Time passes. His body heals, and if not for the whir of the new arm, the way it is always cold to the touch, or the vast expanse of darkness in his mind where there was once a person, he might feel whole again. He thinks maybe being their weapon would not be so bad, maybe Steve will not hold it against him, until the day they take him out and order him to kill.
I am not this person, he thinks, he knows, even before he senses Steve's presence beside him and hears the man say the same.
The refusal earns the beatings and the starvation again. The target is brought to the facility with them so they can give the order once more while he is being punished. Each time, he refuses.
They strap him into the chair, shock him, drug him. He barely remembers he is alive upon waking and he fires without hesitation, only noticing the blood sprayed onto the wall to ensure the success of the mission.
A week goes by, and they order him to kill again.
The longer he spends out of the chair, the easier it becomes to remember fragments of the person who was in this body, the easier it is to hear Steve. He refuses.
The beatings continue.
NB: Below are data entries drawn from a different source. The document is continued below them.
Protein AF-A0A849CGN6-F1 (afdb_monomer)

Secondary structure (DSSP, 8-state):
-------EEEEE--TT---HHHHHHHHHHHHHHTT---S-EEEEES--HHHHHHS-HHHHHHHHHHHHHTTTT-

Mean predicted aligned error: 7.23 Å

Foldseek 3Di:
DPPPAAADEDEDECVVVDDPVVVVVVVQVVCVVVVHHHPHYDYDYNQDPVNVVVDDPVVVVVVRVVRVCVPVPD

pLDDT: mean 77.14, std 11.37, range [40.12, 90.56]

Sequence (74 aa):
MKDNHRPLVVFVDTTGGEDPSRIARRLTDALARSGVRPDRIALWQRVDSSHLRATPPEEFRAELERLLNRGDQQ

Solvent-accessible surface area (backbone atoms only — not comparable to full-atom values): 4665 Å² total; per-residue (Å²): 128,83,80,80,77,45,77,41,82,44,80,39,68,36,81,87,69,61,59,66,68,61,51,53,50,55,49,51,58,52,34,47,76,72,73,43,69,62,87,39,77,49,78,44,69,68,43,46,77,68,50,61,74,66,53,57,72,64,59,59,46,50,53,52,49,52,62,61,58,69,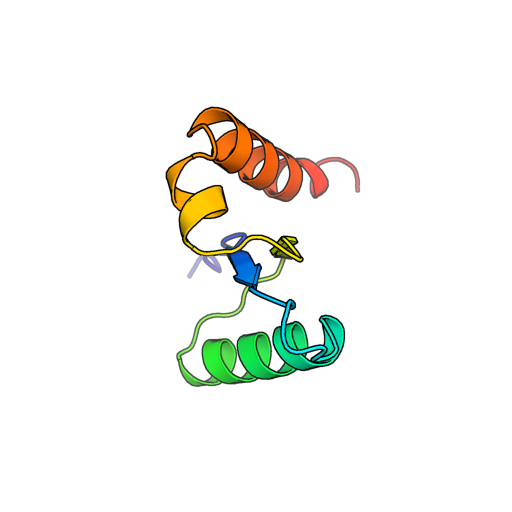63,81,80,120

Organism: NCBI:txid53432

Radius of gyration: 13.63 Å; Cα contacts (8 Å, |Δi|>4): 66; chains: 1; bounding box: 32×24×39 Å

Structure (mmCIF, N/CA/C/O backbone):
data_AF-A0A849CGN6-F1
#
_entry.id   AF-A0A849CGN6-F1
#
loop_
_atom_site.group_PDB
_atom_site.id
_atom_site.type_symbol
_atom_site.label_atom_id
_atom_site.label_alt_id
_atom_site.label_comp_id
_atom_site.label_asym_id
_atom_site.label_entity_id
_atom_site.label_seq_id
_atom_site.pdbx_PDB_ins_code
_atom_site.Cartn_x
_atom_site.Cartn_y
_atom_site.Cartn_z
_atom_site.occupancy
_atom_site.B_iso_or_equiv
_atom_site.auth_seq_id
_atom_site.auth_comp_id
_atom_site.auth_asym_id
_atom_site.auth_atom_id
_atom_site.pdbx_PDB_model_num
ATOM 1 N N . MET A 1 1 ? -12.591 -3.274 23.949 1.00 40.12 1 MET A N 1
ATOM 2 C CA . MET A 1 1 ? -11.663 -3.831 22.941 1.00 40.12 1 MET A CA 1
ATOM 3 C C . MET A 1 1 ? -10.666 -2.740 22.620 1.00 40.12 1 MET A C 1
ATOM 5 O O . MET A 1 1 ? -11.114 -1.639 22.346 1.00 40.12 1 MET A O 1
ATOM 9 N N . LYS A 1 2 ? -9.355 -2.981 22.743 1.00 45.75 2 LYS A N 1
ATOM 10 C CA . LYS A 1 2 ? -8.376 -2.016 22.228 1.00 45.75 2 LYS A CA 1
ATOM 11 C C . LYS A 1 2 ? -8.572 -1.976 20.715 1.00 45.75 2 LYS A C 1
ATOM 13 O O . LYS A 1 2 ? -8.477 -3.034 20.093 1.00 45.75 2 LYS A O 1
ATOM 18 N N . ASP A 1 3 ? -8.914 -0.818 20.160 1.00 53.16 3 ASP A N 1
ATOM 19 C CA . ASP A 1 3 ? -8.849 -0.613 18.718 1.00 53.16 3 ASP A CA 1
ATOM 20 C C . ASP A 1 3 ? -7.436 -0.995 18.278 1.00 53.16 3 ASP A C 1
ATOM 22 O O . ASP A 1 3 ? -6.443 -0.395 18.697 1.00 53.16 3 ASP A O 1
ATOM 26 N N . ASN A 1 4 ? -7.338 -2.088 17.523 1.00 55.44 4 ASN A N 1
ATOM 27 C CA . ASN A 1 4 ? -6.084 -2.582 16.973 1.00 55.44 4 ASN A CA 1
ATOM 28 C C . ASN A 1 4 ? -5.740 -1.695 15.769 1.00 55.44 4 ASN A C 1
ATOM 30 O O . ASN A 1 4 ? -5.812 -2.129 14.621 1.00 55.44 4 ASN A O 1
ATOM 34 N N . HIS A 1 5 ? -5.407 -0.439 16.054 1.00 65.12 5 HIS A N 1
ATOM 35 C CA . HIS A 1 5 ? -4.886 0.529 15.103 1.00 65.12 5 HIS A CA 1
ATOM 36 C C . HIS A 1 5 ? -3.583 -0.028 14.523 1.00 65.12 5 HIS A C 1
ATOM 38 O O . HIS A 1 5 ? -2.562 -0.119 15.209 1.00 65.12 5 HIS A O 1
ATOM 44 N N . ARG A 1 6 ? -3.638 -0.500 13.274 1.00 70.31 6 ARG A N 1
ATOM 45 C CA . ARG A 1 6 ? -2.493 -1.098 12.580 1.00 70.31 6 ARG A CA 1
ATOM 46 C C . ARG A 1 6 ? -2.144 -0.235 11.372 1.00 70.31 6 ARG A C 1
ATOM 48 O O . ARG A 1 6 ? -3.011 -0.044 10.517 1.00 70.31 6 ARG A O 1
ATOM 55 N N . PRO A 1 7 ? -0.903 0.274 11.269 1.00 75.50 7 PRO A N 1
ATOM 56 C CA . PRO A 1 7 ? -0.465 0.918 10.041 1.00 75.50 7 PRO A CA 1
ATOM 57 C C . PRO A 1 7 ? -0.470 -0.103 8.905 1.00 75.50 7 PRO A C 1
ATOM 59 O O . PRO A 1 7 ? -0.126 -1.272 9.096 1.00 75.50 7 PRO A O 1
ATOM 62 N N . LEU A 1 8 ? -0.851 0.355 7.718 1.00 79.50 8 LEU A N 1
ATOM 63 C CA . LEU A 1 8 ? -0.877 -0.453 6.513 1.00 79.50 8 LEU A CA 1
ATOM 64 C C . LEU A 1 8 ? 0.010 0.196 5.450 1.00 79.50 8 LEU A C 1
ATOM 66 O O . LEU A 1 8 ? -0.192 1.349 5.073 1.00 79.50 8 LEU A O 1
ATOM 70 N N . VAL A 1 9 ? 0.985 -0.552 4.943 1.00 79.38 9 VAL A N 1
ATOM 71 C CA . VAL A 1 9 ? 1.789 -0.145 3.784 1.00 79.38 9 VAL A CA 1
ATOM 72 C C . VAL A 1 9 ? 1.227 -0.853 2.561 1.00 79.38 9 VAL A C 1
ATOM 74 O O . VAL A 1 9 ? 1.075 -2.076 2.580 1.00 79.38 9 VAL A O 1
ATOM 77 N N . VAL A 1 10 ? 0.897 -0.097 1.513 1.00 78.06 10 VAL A N 1
ATOM 78 C CA . VAL A 1 10 ? 0.384 -0.652 0.257 1.00 78.06 10 VAL A CA 1
ATOM 79 C C . VAL A 1 10 ? 1.283 -0.250 -0.899 1.00 78.06 10 VAL A C 1
ATOM 81 O O . VAL A 1 10 ? 1.562 0.927 -1.132 1.00 78.06 10 VAL A O 1
ATOM 84 N N . PHE A 1 11 ? 1.702 -1.258 -1.654 1.00 76.69 11 PHE A N 1
ATOM 85 C CA . PHE A 1 11 ? 2.468 -1.088 -2.878 1.00 76.69 11 PHE A CA 1
ATOM 86 C C . PHE A 1 11 ? 1.509 -1.004 -4.049 1.00 76.69 11 PHE A C 1
ATOM 88 O O . PHE A 1 11 ? 0.627 -1.852 -4.199 1.00 76.69 11 PHE A O 1
ATOM 95 N N . VAL A 1 12 ? 1.670 0.036 -4.860 1.00 74.94 12 VAL A N 1
ATOM 96 C CA . VAL A 1 12 ? 0.800 0.282 -5.998 1.00 74.94 12 VAL A CA 1
ATOM 97 C C . VAL A 1 12 ? 1.659 0.451 -7.235 1.00 74.94 12 VAL A C 1
ATOM 99 O O . VAL A 1 12 ?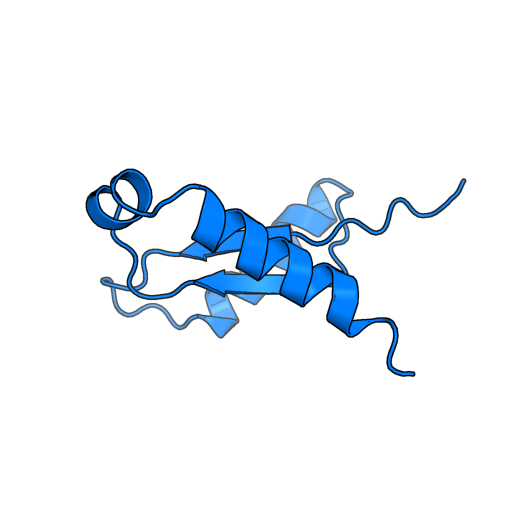 2.427 1.406 -7.366 1.00 74.94 12 VAL A O 1
ATOM 102 N N . ASP A 1 13 ? 1.470 -0.461 -8.178 1.00 74.75 13 ASP A N 1
ATOM 103 C CA . ASP A 1 13 ? 1.949 -0.250 -9.530 1.00 74.75 13 ASP A CA 1
ATOM 104 C C . ASP A 1 13 ? 1.081 0.828 -10.199 1.00 74.75 13 ASP A C 1
ATOM 106 O O . ASP A 1 13 ? -0.092 0.618 -10.509 1.00 74.75 13 ASP A O 1
ATOM 110 N N . THR A 1 14 ? 1.655 2.017 -10.370 1.00 72.81 14 THR A N 1
ATOM 111 C CA . THR A 1 14 ? 1.009 3.167 -11.017 1.00 72.81 14 THR A CA 1
ATOM 112 C C . THR A 1 14 ? 1.464 3.358 -12.463 1.00 72.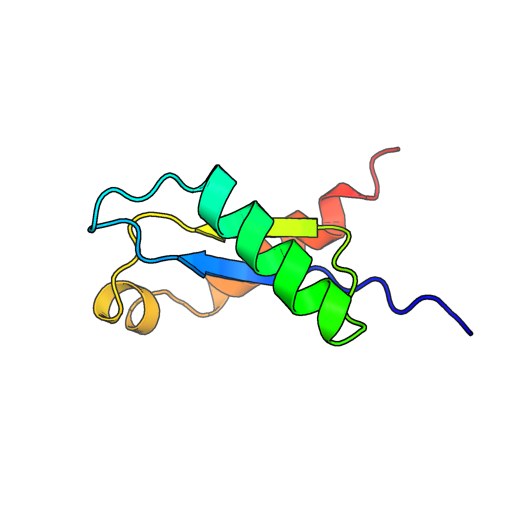81 14 THR A C 1
ATOM 114 O O . THR A 1 14 ? 1.154 4.384 -13.069 1.00 72.81 14 THR A O 1
ATOM 117 N N . THR A 1 15 ? 2.188 2.394 -13.050 1.00 73.31 15 THR A N 1
ATOM 118 C CA . THR A 1 15 ? 2.683 2.483 -14.437 1.00 73.31 15 THR A CA 1
ATOM 119 C C . THR A 1 15 ? 1.559 2.651 -15.464 1.00 73.31 15 THR A C 1
ATOM 121 O O . THR A 1 15 ? 1.773 3.276 -16.499 1.00 73.31 15 THR A O 1
ATOM 124 N N . GLY A 1 16 ? 0.340 2.198 -15.148 1.00 72.44 16 GLY A N 1
ATOM 125 C CA . GLY A 1 16 ? -0.866 2.404 -15.960 1.00 72.44 16 GLY A CA 1
ATOM 126 C C . GLY A 1 16 ? -1.474 3.816 -15.917 1.00 72.44 16 GLY A C 1
ATOM 127 O O . GLY A 1 16 ? -2.477 4.054 -16.584 1.00 72.44 16 GLY A O 1
ATOM 128 N N . GLY A 1 17 ? -0.907 4.750 -15.144 1.00 74.50 17 GLY A N 1
ATOM 129 C CA . GLY A 1 17 ? -1.343 6.152 -15.103 1.00 74.50 17 GLY A CA 1
ATOM 130 C C . GLY A 1 17 ? -2.573 6.442 -14.233 1.00 74.50 17 GLY A C 1
ATOM 131 O O . GLY A 1 17 ? -3.121 7.541 -14.309 1.00 74.50 17 GLY A O 1
ATOM 132 N N . GLU A 1 18 ? -3.029 5.494 -13.408 1.00 79.75 18 GLU A N 1
ATOM 133 C CA . GLU A 1 18 ? -4.115 5.753 -12.453 1.00 79.75 18 GLU A CA 1
ATOM 134 C C . GLU A 1 18 ? -3.633 6.658 -11.303 1.00 79.75 18 GLU A C 1
ATOM 136 O O . GLU A 1 18 ? -2.524 6.510 -10.785 1.00 79.75 18 GLU A O 1
ATOM 141 N N . ASP A 1 19 ? -4.489 7.607 -10.905 1.00 83.44 19 ASP A N 1
ATOM 142 C CA . ASP A 1 19 ? -4.205 8.550 -9.825 1.00 83.44 19 ASP A CA 1
ATOM 143 C C . ASP A 1 19 ? -4.032 7.821 -8.472 1.00 83.44 19 ASP A C 1
ATOM 145 O O . ASP A 1 19 ? -4.961 7.144 -8.010 1.00 83.44 19 ASP A O 1
ATOM 149 N N . PRO A 1 20 ? -2.889 7.993 -7.784 1.00 78.69 20 PRO A N 1
ATOM 150 C CA . PRO A 1 20 ? -2.612 7.332 -6.511 1.00 78.69 20 PRO A CA 1
ATOM 151 C C . PRO A 1 20 ? -3.650 7.629 -5.420 1.00 78.69 20 PRO A C 1
ATOM 153 O O . PRO A 1 20 ? -3.979 6.748 -4.625 1.00 78.69 20 PRO A O 1
ATOM 156 N N . SER A 1 21 ? -4.213 8.840 -5.385 1.00 82.19 21 SER A N 1
ATOM 157 C CA . SER A 1 21 ? -5.208 9.233 -4.375 1.00 82.19 21 SER A CA 1
ATOM 158 C C . SER A 1 21 ? -6.521 8.478 -4.569 1.00 82.19 21 SER A C 1
ATOM 160 O O . SER A 1 21 ? -7.151 8.039 -3.602 1.00 82.19 21 SER A O 1
ATOM 162 N N . ARG A 1 22 ? -6.922 8.268 -5.827 1.00 86.12 22 ARG A N 1
ATOM 163 C CA . ARG A 1 22 ? -8.080 7.439 -6.177 1.00 86.12 22 ARG A CA 1
ATOM 164 C C . ARG A 1 22 ? -7.875 5.984 -5.759 1.00 86.12 22 ARG A C 1
ATOM 166 O O . ARG A 1 22 ? -8.813 5.373 -5.242 1.00 86.12 22 ARG A O 1
ATOM 173 N N . ILE A 1 23 ? -6.666 5.453 -5.933 1.00 83.62 23 ILE A N 1
ATOM 174 C CA . ILE A 1 23 ? -6.316 4.089 -5.515 1.00 83.62 23 ILE A CA 1
ATOM 175 C C . ILE A 1 23 ? -6.369 3.966 -3.990 1.00 83.62 23 ILE A C 1
ATOM 177 O O . ILE A 1 23 ? -7.054 3.074 -3.488 1.00 83.62 23 ILE A O 1
ATOM 181 N N . ALA A 1 24 ? -5.744 4.893 -3.252 1.00 82.56 24 ALA A N 1
ATOM 182 C CA . ALA A 1 24 ? -5.834 4.932 -1.789 1.00 82.56 24 ALA A CA 1
ATOM 183 C C . ALA A 1 24 ? -7.286 4.957 -1.313 1.00 82.56 24 ALA A C 1
ATOM 185 O O . ALA A 1 24 ? -7.657 4.172 -0.447 1.00 82.56 24 ALA A O 1
ATOM 186 N N . ARG A 1 25 ? -8.132 5.807 -1.904 1.00 86.25 25 ARG A N 1
ATOM 187 C CA . ARG A 1 25 ? -9.543 5.901 -1.513 1.00 86.25 25 ARG A CA 1
ATOM 188 C C . ARG A 1 25 ? -10.293 4.588 -1.733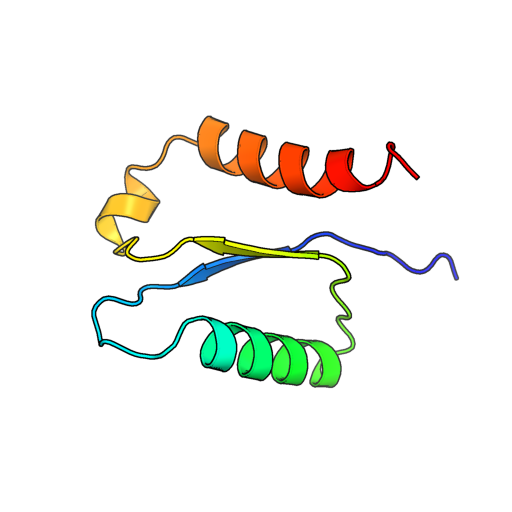 1.00 86.25 25 ARG A C 1
ATOM 190 O O . ARG A 1 25 ? -10.943 4.100 -0.815 1.00 86.25 25 ARG A O 1
ATOM 197 N N . ARG A 1 26 ? -10.165 3.985 -2.921 1.00 87.56 26 ARG A N 1
ATOM 198 C CA . ARG A 1 26 ? -10.803 2.693 -3.238 1.00 87.56 26 ARG A CA 1
ATOM 199 C C . ARG A 1 26 ? -10.334 1.584 -2.298 1.00 87.56 26 ARG A C 1
ATOM 201 O O . ARG A 1 26 ? -11.139 0.737 -1.910 1.00 87.56 26 ARG A O 1
ATOM 208 N N . LEU A 1 27 ? -9.051 1.592 -1.941 1.00 85.31 27 LEU A N 1
ATOM 209 C CA . LEU A 1 27 ? -8.467 0.647 -1.000 1.00 85.31 27 LEU A CA 1
ATOM 21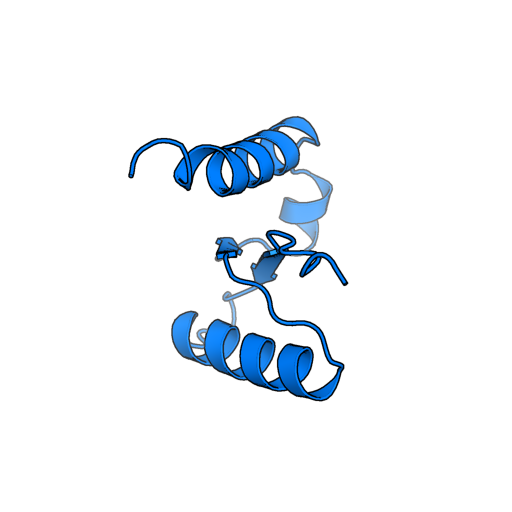0 C C . LEU A 1 27 ? -9.036 0.847 0.411 1.00 85.31 27 LEU A C 1
ATOM 212 O O . LEU A 1 27 ? -9.502 -0.119 1.008 1.00 85.31 27 LEU A O 1
ATOM 216 N N . THR A 1 28 ? -9.067 2.079 0.921 1.00 84.25 28 THR A N 1
ATOM 217 C CA . THR A 1 28 ? -9.665 2.399 2.226 1.00 84.25 28 THR A CA 1
ATOM 218 C C . THR A 1 28 ? -11.125 1.960 2.289 1.00 84.25 28 THR A C 1
ATOM 220 O O . THR A 1 28 ? -11.525 1.305 3.249 1.00 84.25 28 THR A O 1
ATOM 223 N N . ASP A 1 29 ? -11.906 2.231 1.240 1.00 87.81 29 ASP A N 1
ATOM 224 C CA . ASP A 1 29 ? -13.310 1.818 1.156 1.00 87.81 29 ASP A CA 1
ATOM 225 C C . ASP A 1 29 ? -13.458 0.283 1.125 1.00 87.81 29 ASP A C 1
ATOM 227 O O . ASP A 1 29 ? -14.391 -0.283 1.698 1.00 87.81 29 ASP A O 1
ATOM 231 N N . ALA A 1 30 ? -12.548 -0.432 0.455 1.00 88.19 30 ALA A N 1
ATOM 232 C CA . ALA A 1 30 ? -12.528 -1.895 0.449 1.00 88.19 30 ALA A CA 1
ATOM 233 C C . ALA A 1 30 ? -12.160 -2.478 1.823 1.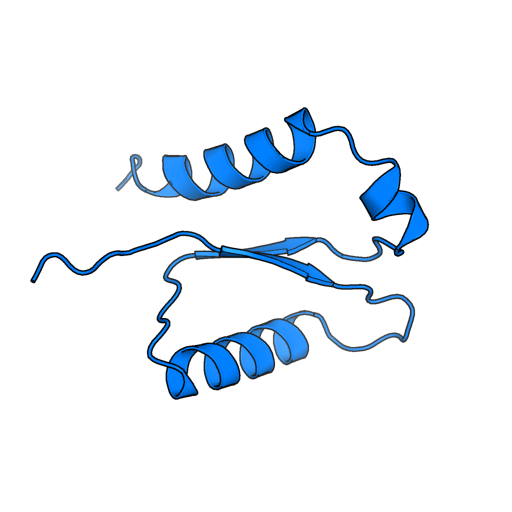00 88.19 30 ALA A C 1
ATOM 235 O O . ALA A 1 30 ? -12.827 -3.397 2.291 1.00 88.19 30 ALA A O 1
ATOM 236 N N . LEU A 1 31 ? -11.152 -1.918 2.489 1.00 84.75 31 LEU A N 1
ATOM 237 C CA . LEU A 1 31 ? -10.721 -2.340 3.822 1.00 84.75 31 LEU A CA 1
ATOM 238 C C . LEU A 1 31 ? -11.810 -2.091 4.866 1.00 84.75 31 LEU A C 1
ATOM 240 O O . LEU A 1 31 ? -12.117 -2.989 5.651 1.00 84.75 31 LEU A O 1
ATOM 244 N N . ALA A 1 32 ? -12.462 -0.928 4.809 1.00 84.81 32 ALA A N 1
ATOM 245 C CA . ALA A 1 32 ? -13.558 -0.581 5.703 1.00 84.81 32 ALA A CA 1
ATOM 246 C C . ALA A 1 32 ? -14.730 -1.567 5.583 1.00 84.81 32 ALA A C 1
ATOM 248 O O . ALA A 1 32 ? -15.298 -1.967 6.599 1.00 84.81 32 ALA A O 1
ATOM 249 N N . ARG A 1 33 ? -15.051 -2.018 4.359 1.00 88.62 33 ARG A N 1
ATOM 250 C CA . ARG A 1 33 ? -16.065 -3.064 4.116 1.00 88.62 33 ARG A CA 1
ATOM 251 C C . ARG A 1 33 ? -15.690 -4.419 4.720 1.00 88.62 33 ARG A C 1
ATOM 253 O O . ARG A 1 33 ? -16.583 -5.179 5.077 1.00 88.62 33 ARG A O 1
ATOM 260 N N . SER A 1 34 ? -14.399 -4.689 4.885 1.00 84.81 34 SER A N 1
ATOM 261 C CA . SER A 1 34 ? -13.868 -5.892 5.537 1.00 84.81 34 SER A CA 1
ATOM 262 C C . SER A 1 34 ? -13.639 -5.720 7.046 1.00 84.81 34 SER A C 1
ATOM 264 O O . SER A 1 34 ? -13.069 -6.604 7.681 1.00 84.81 34 SER A O 1
ATOM 266 N N . GLY A 1 35 ? -14.042 -4.587 7.635 1.00 83.12 35 GLY A N 1
ATOM 267 C CA . GLY A 1 35 ? -13.837 -4.290 9.057 1.00 83.12 35 GLY A CA 1
ATOM 268 C C . GLY A 1 35 ? -12.417 -3.839 9.418 1.00 83.12 35 GLY A C 1
ATOM 269 O O . GLY A 1 35 ? -12.110 -3.683 10.597 1.00 83.12 35 GLY A O 1
ATOM 270 N N . VAL A 1 36 ? -11.554 -3.598 8.428 1.00 83.12 36 VAL A N 1
ATOM 271 C CA . VAL A 1 36 ? -10.200 -3.070 8.629 1.00 83.12 36 VAL A CA 1
ATOM 272 C C . VAL A 1 36 ? -10.236 -1.552 8.474 1.00 83.12 36 VAL A C 1
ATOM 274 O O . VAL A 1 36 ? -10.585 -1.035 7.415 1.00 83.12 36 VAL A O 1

He hears them speak about shocking him again, hears them worry that they will do irreparable damage if they have to shock him every time, hears that it isn't feasible.
Someone sits down beside him, asks softly why he won't do as they ask after all they've done for him.
"He says not to," he responds in Russian. Always in Russian.
Who says not to?
He points to the American, always watching, always smiling at the man even when the smile is sad. "Steve."